Jakarta – Menteri Kesehatan Terawan Agus Putranto bakal mengevaluasi daftar penyakit dan tindakan yang ditanggung oleh Badan Penyelenggara Jaminan Sosial (BPJS) Kesehatan. Tujuannya, untuk membantu mengatasi persoalan defisit keuangan tahunan eks PT Askes (Persero) tersebut.

“Harus dirasionalisasi, jangan sampai semua tindakan harus ditanggung. Itu kan berbahaya,” tutur Terawan kepada CNNIndonesia.com di Jakarta, Selasa (30/10).

Menurut Terawan, perlu dilihat secara epidemiologis kebutuhan mutlak dan kebutuhan tidak mutlak yang selama ini ditanggung.

“Itu kan harus diurai karena menyangkut pemberian pelayanan yang optimal kepada rakyat dan masyarakat,” katanya.

Saat ini, pihaknya sedang mempersiapkan tim kecil dari berbagai pemangku kepentingan untuk membahas langkah penyelesaian defisit BPJS Kesehatan secara rasional.

“Tim kecil ini sebenarnya menyangkut tim dari Kementerian Kesehatan dan tim dari BPJS (BPJS Kesehatan). Mereka akan bergabung setelah kami beri arahan untuk tim kecil dari kementerian kesehatan,” jelasnya.

Ia menilai persoalan defisit keuangan BPJS Kesehatan memerlukan solusi jangka panjang, tidak hanya sesaat.

“Kalau (persoalan) hanya selesai tahun ini, tetapi tahun kemudian (menjadi) PR (pekerjaan rumah) ya sama saja,” ujarnya.

Pemerintah, sambung ia, sudah berupaya membantu keuangan BPJS Kesehatan sembari menjaga agar masyarakat tidak terbebani oleh iuran yang tinggi. Misalnya, dengan menanggung iuran bagi masyarakat tidak mampu serta membayar sebagian besar iuran BPJS Kesehatan bagi anggota PNS, TNI, dan Polri.

“Hal yang jadi masalah, rakyat yang seharusnya dianggap tidak perlu disubsidi inilah yang ternyata membuat pengeluaran yang besar sekali karena itu harus dirumuskan apa yang harus dilakukan oleh masyarakat dan apa yang harus dilakuan pemeritah,” jelasnya.
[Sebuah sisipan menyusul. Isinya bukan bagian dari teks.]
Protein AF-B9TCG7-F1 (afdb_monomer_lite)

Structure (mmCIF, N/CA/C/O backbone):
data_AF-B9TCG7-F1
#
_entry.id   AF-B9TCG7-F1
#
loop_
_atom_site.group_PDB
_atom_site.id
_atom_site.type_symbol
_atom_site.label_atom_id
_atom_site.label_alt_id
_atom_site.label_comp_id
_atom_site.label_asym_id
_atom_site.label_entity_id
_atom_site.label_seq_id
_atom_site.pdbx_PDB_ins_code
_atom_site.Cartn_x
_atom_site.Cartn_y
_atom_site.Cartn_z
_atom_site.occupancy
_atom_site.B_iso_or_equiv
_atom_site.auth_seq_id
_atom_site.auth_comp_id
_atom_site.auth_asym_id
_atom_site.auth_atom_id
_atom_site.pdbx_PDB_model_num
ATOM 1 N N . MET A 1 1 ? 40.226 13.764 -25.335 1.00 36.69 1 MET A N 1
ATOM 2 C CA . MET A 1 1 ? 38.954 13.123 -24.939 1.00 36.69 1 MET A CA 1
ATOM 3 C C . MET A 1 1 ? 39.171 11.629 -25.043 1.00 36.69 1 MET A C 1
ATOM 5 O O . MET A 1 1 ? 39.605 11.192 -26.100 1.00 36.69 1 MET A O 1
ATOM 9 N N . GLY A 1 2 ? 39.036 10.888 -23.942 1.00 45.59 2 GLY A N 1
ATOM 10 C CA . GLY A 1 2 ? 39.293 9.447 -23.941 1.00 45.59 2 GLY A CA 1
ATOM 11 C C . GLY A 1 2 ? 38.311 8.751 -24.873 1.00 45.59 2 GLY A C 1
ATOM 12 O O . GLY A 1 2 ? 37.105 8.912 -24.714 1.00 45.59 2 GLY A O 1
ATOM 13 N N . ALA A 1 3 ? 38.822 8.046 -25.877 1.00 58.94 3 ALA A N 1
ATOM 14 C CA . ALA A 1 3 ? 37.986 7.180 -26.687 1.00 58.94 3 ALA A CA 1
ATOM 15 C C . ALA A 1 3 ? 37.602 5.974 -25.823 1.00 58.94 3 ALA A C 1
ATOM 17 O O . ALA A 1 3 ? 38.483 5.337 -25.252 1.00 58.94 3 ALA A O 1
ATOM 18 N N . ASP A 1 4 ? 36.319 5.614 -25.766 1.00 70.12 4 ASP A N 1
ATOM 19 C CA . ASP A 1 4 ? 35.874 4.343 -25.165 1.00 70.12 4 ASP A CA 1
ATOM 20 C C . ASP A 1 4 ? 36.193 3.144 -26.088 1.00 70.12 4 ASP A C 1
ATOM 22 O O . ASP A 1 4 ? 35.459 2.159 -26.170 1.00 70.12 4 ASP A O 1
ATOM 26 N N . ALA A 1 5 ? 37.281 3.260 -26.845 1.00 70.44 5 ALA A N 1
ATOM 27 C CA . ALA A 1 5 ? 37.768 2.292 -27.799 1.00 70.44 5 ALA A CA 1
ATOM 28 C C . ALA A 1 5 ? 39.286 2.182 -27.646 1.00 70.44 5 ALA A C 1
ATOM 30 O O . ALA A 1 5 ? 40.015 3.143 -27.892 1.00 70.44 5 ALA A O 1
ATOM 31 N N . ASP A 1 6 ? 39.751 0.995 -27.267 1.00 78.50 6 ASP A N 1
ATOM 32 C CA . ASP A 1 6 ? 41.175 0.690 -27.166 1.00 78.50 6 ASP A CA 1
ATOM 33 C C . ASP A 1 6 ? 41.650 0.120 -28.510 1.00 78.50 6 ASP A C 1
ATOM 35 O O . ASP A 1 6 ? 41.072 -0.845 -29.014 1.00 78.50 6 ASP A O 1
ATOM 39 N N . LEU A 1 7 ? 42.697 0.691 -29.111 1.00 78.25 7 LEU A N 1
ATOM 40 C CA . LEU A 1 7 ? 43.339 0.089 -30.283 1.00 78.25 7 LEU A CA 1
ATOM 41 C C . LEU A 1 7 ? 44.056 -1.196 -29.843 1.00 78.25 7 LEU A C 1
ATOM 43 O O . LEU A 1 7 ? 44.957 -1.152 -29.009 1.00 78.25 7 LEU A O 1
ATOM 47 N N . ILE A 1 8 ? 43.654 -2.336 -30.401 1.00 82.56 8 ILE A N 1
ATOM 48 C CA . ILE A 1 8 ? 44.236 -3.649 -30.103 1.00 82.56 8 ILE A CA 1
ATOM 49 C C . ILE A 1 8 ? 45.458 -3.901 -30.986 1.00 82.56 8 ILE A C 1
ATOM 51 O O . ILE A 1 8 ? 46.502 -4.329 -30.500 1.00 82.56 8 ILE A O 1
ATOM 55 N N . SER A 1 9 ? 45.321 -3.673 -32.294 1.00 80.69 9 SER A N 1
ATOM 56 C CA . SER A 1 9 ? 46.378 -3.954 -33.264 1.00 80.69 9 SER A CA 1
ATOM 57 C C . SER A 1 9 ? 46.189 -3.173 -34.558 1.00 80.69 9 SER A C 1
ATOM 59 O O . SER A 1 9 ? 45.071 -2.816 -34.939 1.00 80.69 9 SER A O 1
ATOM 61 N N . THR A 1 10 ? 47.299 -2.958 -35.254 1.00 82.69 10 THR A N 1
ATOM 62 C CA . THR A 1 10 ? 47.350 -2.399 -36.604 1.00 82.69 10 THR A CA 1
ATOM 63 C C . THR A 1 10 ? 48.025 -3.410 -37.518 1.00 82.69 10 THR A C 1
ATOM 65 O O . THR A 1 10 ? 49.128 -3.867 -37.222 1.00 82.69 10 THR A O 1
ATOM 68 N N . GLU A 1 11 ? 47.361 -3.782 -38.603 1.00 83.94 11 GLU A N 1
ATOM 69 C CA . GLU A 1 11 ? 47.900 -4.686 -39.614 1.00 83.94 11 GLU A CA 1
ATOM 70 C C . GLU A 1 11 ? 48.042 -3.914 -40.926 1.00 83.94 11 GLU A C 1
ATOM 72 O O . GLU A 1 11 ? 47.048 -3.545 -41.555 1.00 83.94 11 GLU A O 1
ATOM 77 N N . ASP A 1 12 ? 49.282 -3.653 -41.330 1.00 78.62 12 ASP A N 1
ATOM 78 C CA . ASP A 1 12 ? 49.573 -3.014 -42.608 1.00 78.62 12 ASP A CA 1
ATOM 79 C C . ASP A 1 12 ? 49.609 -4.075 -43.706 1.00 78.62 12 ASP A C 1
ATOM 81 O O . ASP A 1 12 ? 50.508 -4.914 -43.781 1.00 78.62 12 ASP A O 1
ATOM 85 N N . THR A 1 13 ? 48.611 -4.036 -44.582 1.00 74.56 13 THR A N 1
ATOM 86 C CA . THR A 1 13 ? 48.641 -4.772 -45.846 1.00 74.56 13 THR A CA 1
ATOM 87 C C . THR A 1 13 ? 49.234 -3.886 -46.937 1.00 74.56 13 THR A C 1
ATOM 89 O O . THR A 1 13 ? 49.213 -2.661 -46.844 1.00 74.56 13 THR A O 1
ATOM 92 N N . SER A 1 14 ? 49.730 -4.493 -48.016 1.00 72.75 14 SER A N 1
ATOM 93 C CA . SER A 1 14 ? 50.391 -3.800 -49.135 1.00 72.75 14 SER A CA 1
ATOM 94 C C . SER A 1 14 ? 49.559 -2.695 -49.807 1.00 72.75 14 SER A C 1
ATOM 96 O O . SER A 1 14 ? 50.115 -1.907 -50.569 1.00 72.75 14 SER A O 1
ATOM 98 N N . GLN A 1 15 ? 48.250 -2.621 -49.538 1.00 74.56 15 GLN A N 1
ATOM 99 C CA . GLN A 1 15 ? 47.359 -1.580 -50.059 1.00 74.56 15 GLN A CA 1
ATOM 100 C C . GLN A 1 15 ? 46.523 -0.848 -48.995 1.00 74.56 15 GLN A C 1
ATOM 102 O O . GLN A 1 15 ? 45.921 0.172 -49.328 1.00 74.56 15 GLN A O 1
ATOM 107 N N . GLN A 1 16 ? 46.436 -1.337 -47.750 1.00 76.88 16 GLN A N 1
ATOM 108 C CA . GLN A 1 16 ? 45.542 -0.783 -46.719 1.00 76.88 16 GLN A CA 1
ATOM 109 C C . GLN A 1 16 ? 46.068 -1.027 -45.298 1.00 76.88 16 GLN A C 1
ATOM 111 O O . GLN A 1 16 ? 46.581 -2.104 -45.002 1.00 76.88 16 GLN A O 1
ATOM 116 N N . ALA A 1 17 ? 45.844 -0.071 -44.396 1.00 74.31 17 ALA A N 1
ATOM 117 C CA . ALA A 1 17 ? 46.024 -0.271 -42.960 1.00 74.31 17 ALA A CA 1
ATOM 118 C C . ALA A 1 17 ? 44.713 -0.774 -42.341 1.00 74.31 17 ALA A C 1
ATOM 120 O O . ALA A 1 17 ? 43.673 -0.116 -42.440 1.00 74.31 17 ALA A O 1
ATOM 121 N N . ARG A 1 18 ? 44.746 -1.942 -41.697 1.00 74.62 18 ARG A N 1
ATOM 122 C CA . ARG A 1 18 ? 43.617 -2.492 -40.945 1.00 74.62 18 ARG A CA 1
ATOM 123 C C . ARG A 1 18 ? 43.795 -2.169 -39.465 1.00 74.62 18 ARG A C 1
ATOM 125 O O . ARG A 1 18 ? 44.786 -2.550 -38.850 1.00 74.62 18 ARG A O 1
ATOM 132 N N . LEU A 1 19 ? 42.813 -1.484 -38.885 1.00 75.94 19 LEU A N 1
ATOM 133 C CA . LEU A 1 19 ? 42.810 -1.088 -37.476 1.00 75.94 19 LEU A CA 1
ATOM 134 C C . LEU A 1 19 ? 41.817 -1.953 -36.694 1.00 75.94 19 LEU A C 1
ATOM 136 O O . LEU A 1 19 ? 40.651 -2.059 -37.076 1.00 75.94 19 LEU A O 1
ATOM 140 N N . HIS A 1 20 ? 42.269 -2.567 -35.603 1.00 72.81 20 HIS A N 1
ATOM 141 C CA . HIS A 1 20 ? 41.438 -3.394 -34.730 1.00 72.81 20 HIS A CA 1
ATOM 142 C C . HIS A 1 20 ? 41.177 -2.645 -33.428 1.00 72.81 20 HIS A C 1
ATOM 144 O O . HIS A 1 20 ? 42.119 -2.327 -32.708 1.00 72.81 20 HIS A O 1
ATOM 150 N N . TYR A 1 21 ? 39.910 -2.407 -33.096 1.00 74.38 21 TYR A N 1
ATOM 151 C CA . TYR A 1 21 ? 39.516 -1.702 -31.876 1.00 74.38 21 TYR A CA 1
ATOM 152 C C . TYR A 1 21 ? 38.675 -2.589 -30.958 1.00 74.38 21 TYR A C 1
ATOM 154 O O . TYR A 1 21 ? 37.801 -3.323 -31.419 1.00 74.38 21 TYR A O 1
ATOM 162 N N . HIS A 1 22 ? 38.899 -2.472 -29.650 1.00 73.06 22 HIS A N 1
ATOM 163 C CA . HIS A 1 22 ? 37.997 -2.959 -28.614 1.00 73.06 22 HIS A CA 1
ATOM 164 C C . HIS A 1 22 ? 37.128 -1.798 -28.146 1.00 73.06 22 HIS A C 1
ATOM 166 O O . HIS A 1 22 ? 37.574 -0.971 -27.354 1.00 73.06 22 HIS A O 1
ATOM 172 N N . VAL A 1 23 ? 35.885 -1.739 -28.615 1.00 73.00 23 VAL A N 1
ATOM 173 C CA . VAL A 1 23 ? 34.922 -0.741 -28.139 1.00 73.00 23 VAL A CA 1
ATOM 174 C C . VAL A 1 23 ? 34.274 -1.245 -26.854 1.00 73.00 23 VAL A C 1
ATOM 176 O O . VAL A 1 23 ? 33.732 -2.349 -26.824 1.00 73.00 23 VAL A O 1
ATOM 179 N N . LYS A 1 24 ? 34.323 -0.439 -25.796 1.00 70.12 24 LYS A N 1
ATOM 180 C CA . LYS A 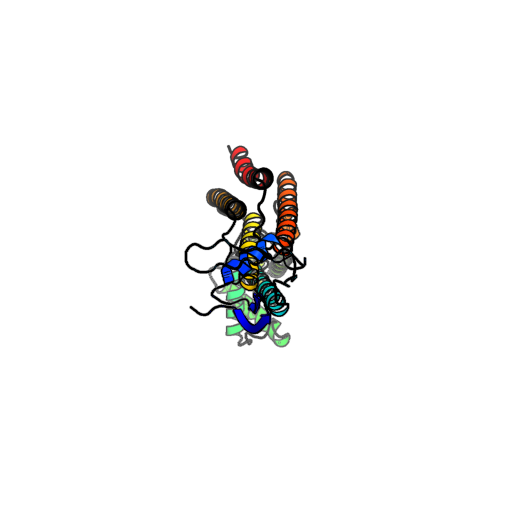1 24 ? 33.656 -0.704 -24.519 1.00 70.12 24 LYS A CA 1
ATOM 181 C C . LYS A 1 24 ? 32.566 0.338 -24.298 1.00 70.12 24 LYS A C 1
ATOM 183 O O . LYS A 1 24 ? 32.634 1.448 -24.817 1.00 70.12 24 LYS A O 1
ATOM 188 N N . ALA A 1 25 ? 31.552 -0.014 -23.517 1.00 69.25 25 ALA A N 1
ATOM 189 C CA . ALA A 1 25 ? 30.632 0.989 -23.002 1.00 69.25 25 ALA A CA 1
ATOM 190 C C . ALA A 1 25 ? 31.359 1.825 -21.944 1.00 69.25 25 ALA A C 1
ATOM 192 O O . ALA A 1 25 ? 31.769 1.299 -20.910 1.00 69.25 25 ALA A O 1
ATOM 193 N N . GLY A 1 26 ? 31.534 3.111 -22.227 1.00 68.94 26 GLY A N 1
ATOM 194 C CA . GLY A 1 26 ? 32.122 4.081 -21.313 1.00 68.94 26 GLY A CA 1
ATOM 195 C C . GLY A 1 26 ? 31.370 5.414 -21.348 1.00 68.94 26 GLY A C 1
ATOM 196 O O . GLY A 1 26 ? 30.364 5.539 -22.054 1.00 68.94 26 GLY A O 1
ATOM 197 N N . PRO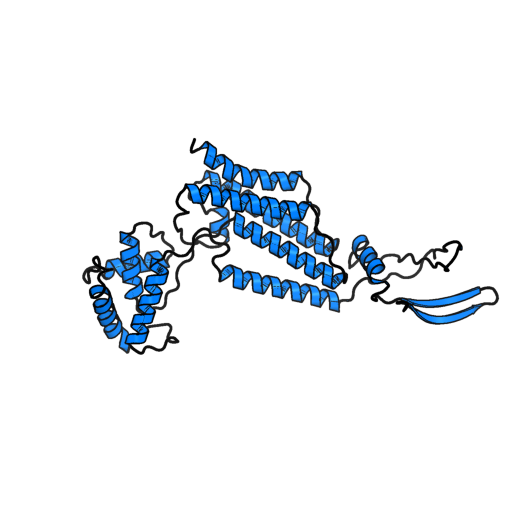 A 1 27 ? 31.820 6.416 -20.575 1.00 71.00 27 PRO A N 1
ATOM 198 C CA . PRO A 1 27 ? 31.113 7.689 -20.437 1.00 71.00 27 PRO A CA 1
ATOM 199 C C . PRO A 1 27 ? 30.954 8.465 -21.754 1.00 71.00 27 PRO A C 1
ATOM 201 O O . PRO A 1 27 ? 29.988 9.204 -21.917 1.00 71.00 27 PRO A O 1
ATOM 204 N N . SER A 1 28 ? 31.877 8.300 -22.707 1.00 70.31 28 SER A N 1
ATOM 205 C CA . SER A 1 28 ? 31.887 9.046 -23.977 1.00 70.31 28 SER A CA 1
ATOM 206 C C . SER A 1 28 ? 30.988 8.417 -25.054 1.00 70.31 28 SER A C 1
ATOM 208 O O . SER A 1 28 ? 30.591 9.084 -26.005 1.00 70.31 28 SER A O 1
ATOM 210 N N . SER A 1 29 ? 30.660 7.133 -24.912 1.00 70.12 29 SER A N 1
ATOM 211 C CA . SER A 1 29 ? 29.861 6.313 -25.833 1.00 70.12 29 SER A CA 1
ATOM 212 C C . SER A 1 29 ? 28.496 5.934 -25.256 1.00 70.12 29 SER A C 1
ATOM 214 O O . SER A 1 29 ? 27.691 5.290 -25.929 1.00 70.12 29 SER A O 1
ATOM 216 N N . GLN A 1 30 ? 28.210 6.351 -24.022 1.00 69.12 30 GLN A N 1
ATOM 217 C CA . GLN A 1 30 ? 27.019 5.986 -23.262 1.00 69.12 30 GLN A CA 1
ATOM 218 C C . GLN A 1 30 ? 25.712 6.228 -24.031 1.00 69.12 30 GLN A C 1
ATOM 220 O O . GLN A 1 30 ? 24.867 5.339 -24.107 1.00 69.12 30 GLN A O 1
ATOM 225 N N . THR A 1 31 ? 25.567 7.390 -24.671 1.00 67.50 31 THR A N 1
ATOM 226 C CA . THR A 1 31 ? 24.372 7.746 -25.455 1.00 67.50 31 THR A CA 1
ATOM 227 C C . THR A 1 31 ? 24.184 6.851 -26.683 1.00 67.50 31 THR A C 1
ATOM 229 O O . THR A 1 31 ? 23.056 6.503 -27.037 1.00 67.50 31 THR A O 1
ATOM 232 N N . LEU A 1 32 ? 25.282 6.446 -27.330 1.00 70.31 32 LEU A N 1
ATOM 233 C CA . LEU A 1 32 ? 25.243 5.542 -28.480 1.00 70.31 32 LEU A CA 1
ATOM 234 C C . LEU A 1 32 ? 24.777 4.149 -28.052 1.00 70.31 32 LEU A C 1
ATOM 236 O O . LEU A 1 32 ? 23.898 3.569 -28.689 1.00 70.31 32 LEU A O 1
ATOM 240 N N . TRP A 1 33 ? 25.302 3.652 -26.932 1.00 71.75 33 TRP A N 1
ATOM 241 C CA . TRP A 1 33 ? 24.861 2.387 -26.359 1.00 71.75 33 TRP A CA 1
ATOM 242 C C . TRP A 1 33 ? 23.389 2.450 -25.938 1.00 71.75 33 TRP A C 1
ATOM 244 O O . TRP A 1 33 ? 22.617 1.600 -26.374 1.00 71.75 33 TRP A O 1
ATOM 254 N N . ALA A 1 34 ? 22.967 3.493 -25.209 1.00 69.06 34 ALA A N 1
ATOM 255 C CA . ALA A 1 34 ? 21.569 3.749 -24.827 1.00 69.06 34 ALA A CA 1
ATOM 256 C C . ALA A 1 34 ? 20.594 3.665 -26.021 1.00 69.06 34 ALA A C 1
ATOM 258 O O . ALA A 1 34 ? 19.529 3.055 -25.917 1.00 69.06 34 ALA A O 1
ATOM 259 N N . SER A 1 35 ? 20.975 4.233 -27.170 1.00 70.62 35 SER A N 1
ATOM 260 C CA . SER A 1 35 ? 20.188 4.190 -28.411 1.00 70.62 35 SER A CA 1
ATOM 261 C C . SER A 1 35 ? 20.040 2.772 -28.985 1.00 70.62 35 SER A C 1
ATOM 263 O O . SER A 1 35 ? 18.944 2.367 -29.388 1.00 70.62 35 SER A O 1
ATOM 265 N N . LEU A 1 36 ? 21.121 1.984 -28.971 1.00 71.25 36 LEU A N 1
ATOM 266 C CA . LEU A 1 36 ? 21.101 0.589 -29.421 1.00 71.25 36 LEU A CA 1
ATOM 267 C C . LEU A 1 36 ? 20.203 -0.274 -28.532 1.00 71.25 36 LEU A C 1
ATOM 269 O O . LEU A 1 36 ? 19.369 -1.013 -29.047 1.00 71.25 36 LEU A O 1
ATOM 273 N N . TYR A 1 37 ? 20.300 -0.141 -27.206 1.00 70.88 37 TYR A N 1
ATOM 274 C CA . TYR A 1 37 ? 19.445 -0.932 -26.318 1.00 70.88 37 TYR A CA 1
ATOM 275 C C . TYR A 1 37 ? 17.947 -0.635 -26.533 1.00 70.88 37 TYR A C 1
ATOM 277 O O . TYR A 1 37 ? 17.141 -1.563 -26.537 1.00 70.88 37 TYR A O 1
ATOM 285 N N . ARG A 1 38 ? 17.566 0.635 -26.756 1.00 67.81 38 ARG A N 1
ATOM 286 C CA . ARG A 1 38 ? 16.160 1.031 -26.990 1.00 67.81 38 ARG A CA 1
ATOM 287 C C . ARG A 1 38 ? 15.571 0.458 -28.276 1.00 67.81 38 ARG A C 1
ATOM 289 O O . ARG A 1 38 ? 14.370 0.228 -28.342 1.00 67.81 38 ARG A O 1
ATOM 296 N N . THR A 1 39 ? 16.390 0.291 -29.310 1.00 69.12 39 THR A N 1
ATOM 297 C CA . THR A 1 39 ? 15.925 -0.165 -30.630 1.00 69.12 39 THR A CA 1
ATOM 298 C C . THR A 1 39 ? 15.866 -1.685 -30.732 1.00 69.12 39 THR A C 1
ATOM 300 O O . THR A 1 39 ? 15.008 -2.218 -31.432 1.00 69.12 39 THR A O 1
ATOM 303 N N . VAL A 1 40 ? 16.751 -2.376 -30.016 1.00 65.88 40 VAL A N 1
ATOM 304 C CA . VAL A 1 40 ? 16.995 -3.814 -30.183 1.00 65.88 40 VAL A CA 1
ATOM 305 C C . VAL A 1 40 ? 16.451 -4.665 -29.027 1.00 65.88 40 VAL A C 1
ATOM 307 O O . VAL A 1 40 ? 16.058 -5.819 -29.229 1.00 65.88 40 VAL A O 1
ATOM 310 N N . GLY A 1 41 ? 16.413 -4.113 -27.811 1.00 64.75 41 GLY A N 1
ATOM 311 C CA . GLY A 1 41 ? 16.163 -4.867 -26.581 1.00 64.75 41 GLY A CA 1
ATOM 312 C C . GLY A 1 41 ? 17.391 -5.654 -26.091 1.00 64.75 41 GLY A C 1
ATOM 313 O O . GLY A 1 41 ? 18.482 -5.557 -26.646 1.00 64.75 41 GLY A O 1
ATOM 314 N N . LEU A 1 42 ? 17.226 -6.435 -25.013 1.00 64.62 42 LEU A N 1
ATOM 315 C CA . LEU A 1 42 ? 18.343 -7.112 -24.319 1.00 64.62 42 LEU A CA 1
ATOM 316 C C . LEU A 1 42 ? 18.781 -8.449 -24.927 1.00 64.62 42 LEU A C 1
ATOM 318 O O . LEU A 1 42 ? 19.898 -8.896 -24.688 1.00 64.62 42 LEU A O 1
ATOM 322 N N . VAL A 1 43 ? 17.874 -9.141 -25.617 1.00 59.34 43 VAL A N 1
ATOM 323 C CA . VAL A 1 43 ? 18.008 -10.592 -25.852 1.00 59.34 43 VAL A CA 1
ATOM 324 C C . VAL A 1 43 ? 18.318 -10.922 -27.310 1.00 59.34 43 VAL A C 1
ATOM 326 O O . VAL A 1 43 ? 18.847 -11.993 -27.602 1.00 59.34 43 VAL A O 1
ATOM 329 N N . LYS A 1 44 ? 17.995 -10.022 -28.243 1.00 62.97 44 LYS A N 1
ATOM 330 C CA . LYS A 1 44 ? 18.187 -10.270 -29.672 1.00 62.97 44 LYS A CA 1
ATOM 331 C C . LYS A 1 44 ? 19.579 -9.800 -30.097 1.00 62.97 44 LYS A C 1
ATOM 333 O O . LYS A 1 44 ? 19.880 -8.620 -29.937 1.00 62.97 44 LYS A O 1
ATOM 338 N N . PRO A 1 45 ? 20.429 -10.690 -30.638 1.00 62.81 45 PRO A N 1
ATOM 339 C CA . PRO A 1 45 ? 21.661 -10.267 -31.282 1.00 62.81 45 PRO A CA 1
ATOM 340 C C . PRO A 1 45 ? 21.305 -9.385 -32.479 1.00 62.81 45 PRO A C 1
ATOM 342 O O . PRO A 1 45 ? 20.549 -9.819 -33.346 1.00 62.81 45 PRO A O 1
ATOM 345 N N . GLU A 1 46 ? 21.858 -8.179 -32.539 1.00 62.72 46 GLU A N 1
ATOM 346 C CA . GLU A 1 46 ? 21.670 -7.285 -33.682 1.00 62.72 46 GLU A CA 1
ATOM 347 C C . GLU A 1 46 ? 22.980 -6.934 -34.357 1.00 62.72 46 GLU A C 1
ATOM 349 O O . GLU A 1 46 ? 24.052 -6.907 -33.741 1.00 62.72 46 GLU A O 1
ATOM 354 N N . ALA A 1 47 ? 22.867 -6.667 -35.655 1.00 63.47 47 ALA A N 1
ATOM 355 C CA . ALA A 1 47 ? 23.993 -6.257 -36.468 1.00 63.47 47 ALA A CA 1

Pemerintah sudah menaikkan besaran iuran kepesertaan jaminan kesehatan tersebut. Hal itu tertuang dalam Peraturan Presiden (Perpres) Nomor 75 Tahun 2019 tentang Perubahan atas Perpres Nomor 82 Tahun 2018 tentang Jaminan Kesehatan. Beleid tersebut diteken Presiden Joko Widodo (Jokowi) pada 24 Oktober 2019.

Dalam beleid tersebut, iuran bagi peserta Penerima Bantuan Iuran dan penduduk yang didaftarkan pemerintah daerah naik dari Rp25.500 menjadi Rp42 ribu per peserta per bulan.

Lihat juga: Usai Jakarta-Tangerang, Tarif Tol Jagorawi dan Makassar Naik

Kenaikan juga terjadi pada kelompok peserta mandiri atau Pekerja Bukan Penerima Upah (PBPU) dan Bukan Pekerja (BP).

Untuk kelas I, iuran melonjak dua kali lipat dari Rp80 ribu menjadi Rp160.000 per peserta per bulan.

Selanjutnya, iuran bagi peserta mandiri kelas II meningkat dari Rp51 ribu menjadi Rp110 ribu per peserta per bulan.

Terakhir, untuk kelas III, iuran peserta naik dari Rp25.500 menjadi Rp42 ribu per peserta per bulan.

Sebagai informasi, pada 2014, keuangan BPJS Kesehatan mengalami defisit Rp1,9 triliun. Selang setahun, defisit melonjak menjadi Rp9,4 triliun.

Pada 2016, defisit ditekan menjadi Rp6,7 triliun. Tahun lalu, defisit BPJS Kesehatan mencapai Rp13,8 triliun.